# Do you know any contemporary opera buffa ?



## BBSVK (10 mo ago)

On Friday, I have seen a contemporary opera buffa "Impresario Dotcom" by Ľubica Čekovská. The booklet said, that it is rare for modern operas to be comedies. Is it true ? Do you know any ?


----------



## RICK RIEKERT (Oct 9, 2017)

John Corigliano considers his _Ghosts of Versailles _a "grand opera buffa" because it includes elements of grand opera and opera buffa.
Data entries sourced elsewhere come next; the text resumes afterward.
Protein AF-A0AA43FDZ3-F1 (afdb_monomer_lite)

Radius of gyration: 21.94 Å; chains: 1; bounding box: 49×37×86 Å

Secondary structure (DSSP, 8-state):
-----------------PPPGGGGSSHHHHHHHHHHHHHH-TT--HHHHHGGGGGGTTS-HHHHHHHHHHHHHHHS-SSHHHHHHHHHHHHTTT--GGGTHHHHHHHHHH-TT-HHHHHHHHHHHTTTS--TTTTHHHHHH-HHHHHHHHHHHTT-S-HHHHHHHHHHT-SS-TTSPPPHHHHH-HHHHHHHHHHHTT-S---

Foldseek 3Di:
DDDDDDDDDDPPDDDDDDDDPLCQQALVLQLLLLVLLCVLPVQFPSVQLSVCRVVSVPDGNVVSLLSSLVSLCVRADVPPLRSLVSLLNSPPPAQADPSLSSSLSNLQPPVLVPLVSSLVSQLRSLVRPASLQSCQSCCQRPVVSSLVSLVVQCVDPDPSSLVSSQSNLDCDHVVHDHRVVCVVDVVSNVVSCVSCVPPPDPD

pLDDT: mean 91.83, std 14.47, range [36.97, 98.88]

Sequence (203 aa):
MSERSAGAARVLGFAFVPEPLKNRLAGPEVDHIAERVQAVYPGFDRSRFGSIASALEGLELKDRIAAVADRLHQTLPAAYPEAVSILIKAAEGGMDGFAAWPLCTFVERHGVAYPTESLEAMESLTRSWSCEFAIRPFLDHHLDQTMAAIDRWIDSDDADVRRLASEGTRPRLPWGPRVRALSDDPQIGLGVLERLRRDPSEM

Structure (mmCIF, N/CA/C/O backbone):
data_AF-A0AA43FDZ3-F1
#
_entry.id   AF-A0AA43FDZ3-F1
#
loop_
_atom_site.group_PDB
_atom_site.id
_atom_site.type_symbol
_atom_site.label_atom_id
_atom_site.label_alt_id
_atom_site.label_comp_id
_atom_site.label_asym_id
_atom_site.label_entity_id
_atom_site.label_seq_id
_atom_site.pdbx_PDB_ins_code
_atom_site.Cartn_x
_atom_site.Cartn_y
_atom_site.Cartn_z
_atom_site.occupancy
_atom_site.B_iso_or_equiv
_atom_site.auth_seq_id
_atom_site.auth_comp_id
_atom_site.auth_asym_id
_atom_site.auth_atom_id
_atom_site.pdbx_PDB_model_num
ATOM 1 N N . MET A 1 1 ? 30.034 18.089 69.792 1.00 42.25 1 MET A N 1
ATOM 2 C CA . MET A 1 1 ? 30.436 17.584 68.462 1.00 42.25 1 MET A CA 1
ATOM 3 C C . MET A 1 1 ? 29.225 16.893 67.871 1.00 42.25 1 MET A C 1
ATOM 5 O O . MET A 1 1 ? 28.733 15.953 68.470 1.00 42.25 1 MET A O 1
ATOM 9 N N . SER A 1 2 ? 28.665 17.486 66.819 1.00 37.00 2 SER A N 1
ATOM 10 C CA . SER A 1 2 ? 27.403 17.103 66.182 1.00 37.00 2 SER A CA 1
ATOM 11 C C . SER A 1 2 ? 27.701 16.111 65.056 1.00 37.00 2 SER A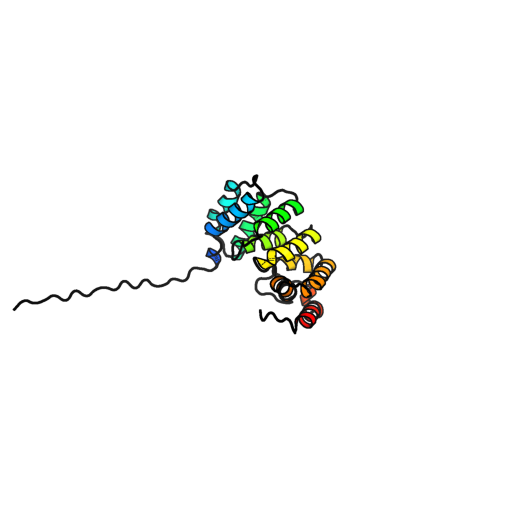 C 1
ATOM 13 O O . SER A 1 2 ? 28.454 16.443 64.140 1.00 37.00 2 SER A O 1
ATOM 15 N N . GLU A 1 3 ? 27.165 14.894 65.155 1.00 37.12 3 GLU A N 1
ATOM 16 C CA . GLU A 1 3 ? 27.200 13.888 64.092 1.00 37.12 3 GLU A CA 1
ATOM 17 C C . GLU A 1 3 ? 26.215 14.284 62.987 1.00 37.12 3 GLU A C 1
ATOM 19 O O . GLU A 1 3 ? 25.000 14.327 63.184 1.00 37.12 3 GLU A O 1
ATOM 24 N N . ARG A 1 4 ? 26.745 14.593 61.801 1.00 39.12 4 ARG A N 1
ATOM 25 C CA . ARG A 1 4 ? 25.945 14.757 60.586 1.00 39.12 4 ARG A CA 1
ATOM 26 C C . ARG A 1 4 ? 25.734 13.390 59.942 1.00 39.12 4 ARG A C 1
ATOM 28 O O . ARG A 1 4 ? 26.656 12.817 59.371 1.00 39.12 4 ARG A O 1
ATOM 35 N N . SER A 1 5 ? 24.494 12.918 60.006 1.00 38.16 5 SER A N 1
ATOM 36 C CA . SER A 1 5 ? 23.946 11.842 59.179 1.00 38.16 5 SER A CA 1
ATOM 37 C C . SER A 1 5 ? 24.026 12.220 57.693 1.00 38.16 5 SER A C 1
ATOM 39 O O . SER A 1 5 ? 23.356 13.156 57.254 1.00 38.16 5 SER A O 1
ATOM 41 N N . ALA A 1 6 ? 24.826 11.492 56.913 1.00 40.16 6 ALA A N 1
ATOM 42 C CA . ALA A 1 6 ? 24.836 11.571 55.456 1.00 40.16 6 ALA A CA 1
ATOM 43 C C . ALA A 1 6 ? 23.734 10.658 54.894 1.00 40.16 6 ALA A C 1
ATOM 45 O O . ALA A 1 6 ? 23.845 9.434 54.922 1.00 40.16 6 ALA A O 1
ATOM 46 N N . GLY A 1 7 ? 22.649 11.265 54.409 1.00 36.97 7 GLY A N 1
ATOM 47 C CA . GLY A 1 7 ? 21.594 10.566 53.682 1.00 36.97 7 GLY A CA 1
ATOM 48 C C . GLY A 1 7 ? 22.098 10.096 52.319 1.00 36.97 7 GLY A C 1
ATOM 49 O O . GLY A 1 7 ? 22.527 10.903 51.497 1.00 36.97 7 GLY A O 1
ATOM 50 N N . ALA A 1 8 ? 22.038 8.788 52.076 1.00 40.88 8 ALA A N 1
ATOM 51 C CA . ALA A 1 8 ? 22.279 8.205 50.766 1.00 40.88 8 ALA A CA 1
ATOM 52 C C . ALA A 1 8 ? 21.108 8.551 49.832 1.00 40.88 8 ALA A C 1
ATOM 54 O O . ALA A 1 8 ? 19.998 8.038 49.983 1.00 40.88 8 ALA A O 1
ATOM 55 N N . ALA A 1 9 ? 21.351 9.438 48.867 1.00 43.47 9 ALA A N 1
ATOM 56 C CA . ALA A 1 9 ? 20.417 9.716 47.786 1.00 43.47 9 ALA A CA 1
ATOM 57 C C . ALA A 1 9 ? 20.337 8.491 46.861 1.00 43.47 9 ALA A C 1
ATOM 59 O O . ALA A 1 9 ? 21.293 8.141 46.169 1.00 43.47 9 ALA A O 1
ATOM 60 N N . ARG A 1 10 ? 19.187 7.817 46.871 1.00 45.12 10 ARG A N 1
ATOM 61 C CA . ARG A 1 10 ? 18.876 6.705 45.972 1.00 45.12 10 ARG A CA 1
ATOM 62 C C . ARG A 1 10 ? 18.511 7.293 44.607 1.00 45.12 10 ARG A C 1
ATOM 64 O O . ARG A 1 10 ? 17.413 7.809 44.430 1.00 45.12 10 ARG A O 1
ATOM 71 N N . VAL A 1 11 ? 19.438 7.247 43.653 1.00 50.16 11 VAL A N 1
ATOM 72 C CA . VAL A 1 11 ? 19.152 7.572 42.249 1.00 50.16 11 VAL A CA 1
ATOM 73 C C . VAL A 1 11 ? 18.281 6.445 41.689 1.00 50.16 11 VAL A C 1
ATOM 75 O O . VAL A 1 11 ? 18.745 5.320 41.513 1.00 50.16 11 VAL A O 1
ATOM 78 N N . LEU A 1 12 ? 16.996 6.727 41.469 1.00 53.12 12 LEU A N 1
ATOM 79 C CA . LEU A 1 12 ? 16.095 5.852 40.723 1.00 53.12 12 LEU A CA 1
ATOM 80 C C . LEU A 1 12 ? 16.534 5.867 39.255 1.00 53.12 12 LEU A C 1
ATOM 82 O O . LEU A 1 12 ? 16.247 6.810 38.521 1.00 53.12 12 LEU A O 1
ATOM 86 N N . GLY A 1 13 ? 17.272 4.840 38.839 1.00 50.25 13 GLY A N 1
ATOM 87 C CA . GLY A 1 13 ? 17.556 4.603 37.430 1.00 50.25 13 GLY A CA 1
ATOM 88 C C . GLY A 1 13 ? 16.270 4.194 36.717 1.00 50.25 13 GLY A C 1
ATOM 89 O O . GLY A 1 13 ? 15.766 3.096 36.944 1.00 50.25 13 GLY A O 1
ATOM 90 N N . PHE A 1 14 ? 15.733 5.063 35.863 1.00 55.25 14 PHE A N 1
ATOM 91 C CA . PHE A 1 14 ? 14.745 4.652 34.869 1.00 55.25 14 PHE A CA 1
ATOM 92 C C . PHE A 1 14 ? 15.453 3.747 33.858 1.00 55.25 14 PHE A C 1
ATOM 94 O O . PHE A 1 14 ? 16.266 4.209 33.059 1.00 55.25 14 PHE A O 1
ATOM 101 N N . ALA A 1 15 ? 15.187 2.443 33.924 1.00 63.84 15 ALA A N 1
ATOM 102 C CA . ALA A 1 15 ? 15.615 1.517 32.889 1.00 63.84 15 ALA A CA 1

Randolph Peters' _The Golden Arsch _('Arsch' being a workaround for the here mechanically censored English language equivalent) and Joe St.Johanser's _Space Opera _are other examples of contemporary comic opera.


----------



## hammeredklavier (Feb 18, 2018)

Nockherberg 2017 Singspiel Komplett


----------



## Becca (Feb 5, 2015)

Gerald Barry's _The Importance of being Earnest_


----------



## Woodduck (Mar 17, 2014)

I don't, but if the world survives this period in our history will provide ample material.


----------



## The Conte (May 31, 2015)

Woodduck said:


> I don't, but if the world survives this period in our history will provide ample material.


They would have to be very dark commedies though!

N.


----------



## hammeredklavier (Feb 18, 2018)

The Conte said:


> very dark commedies






The Cask of Amontillado - Felix Jarrar


----------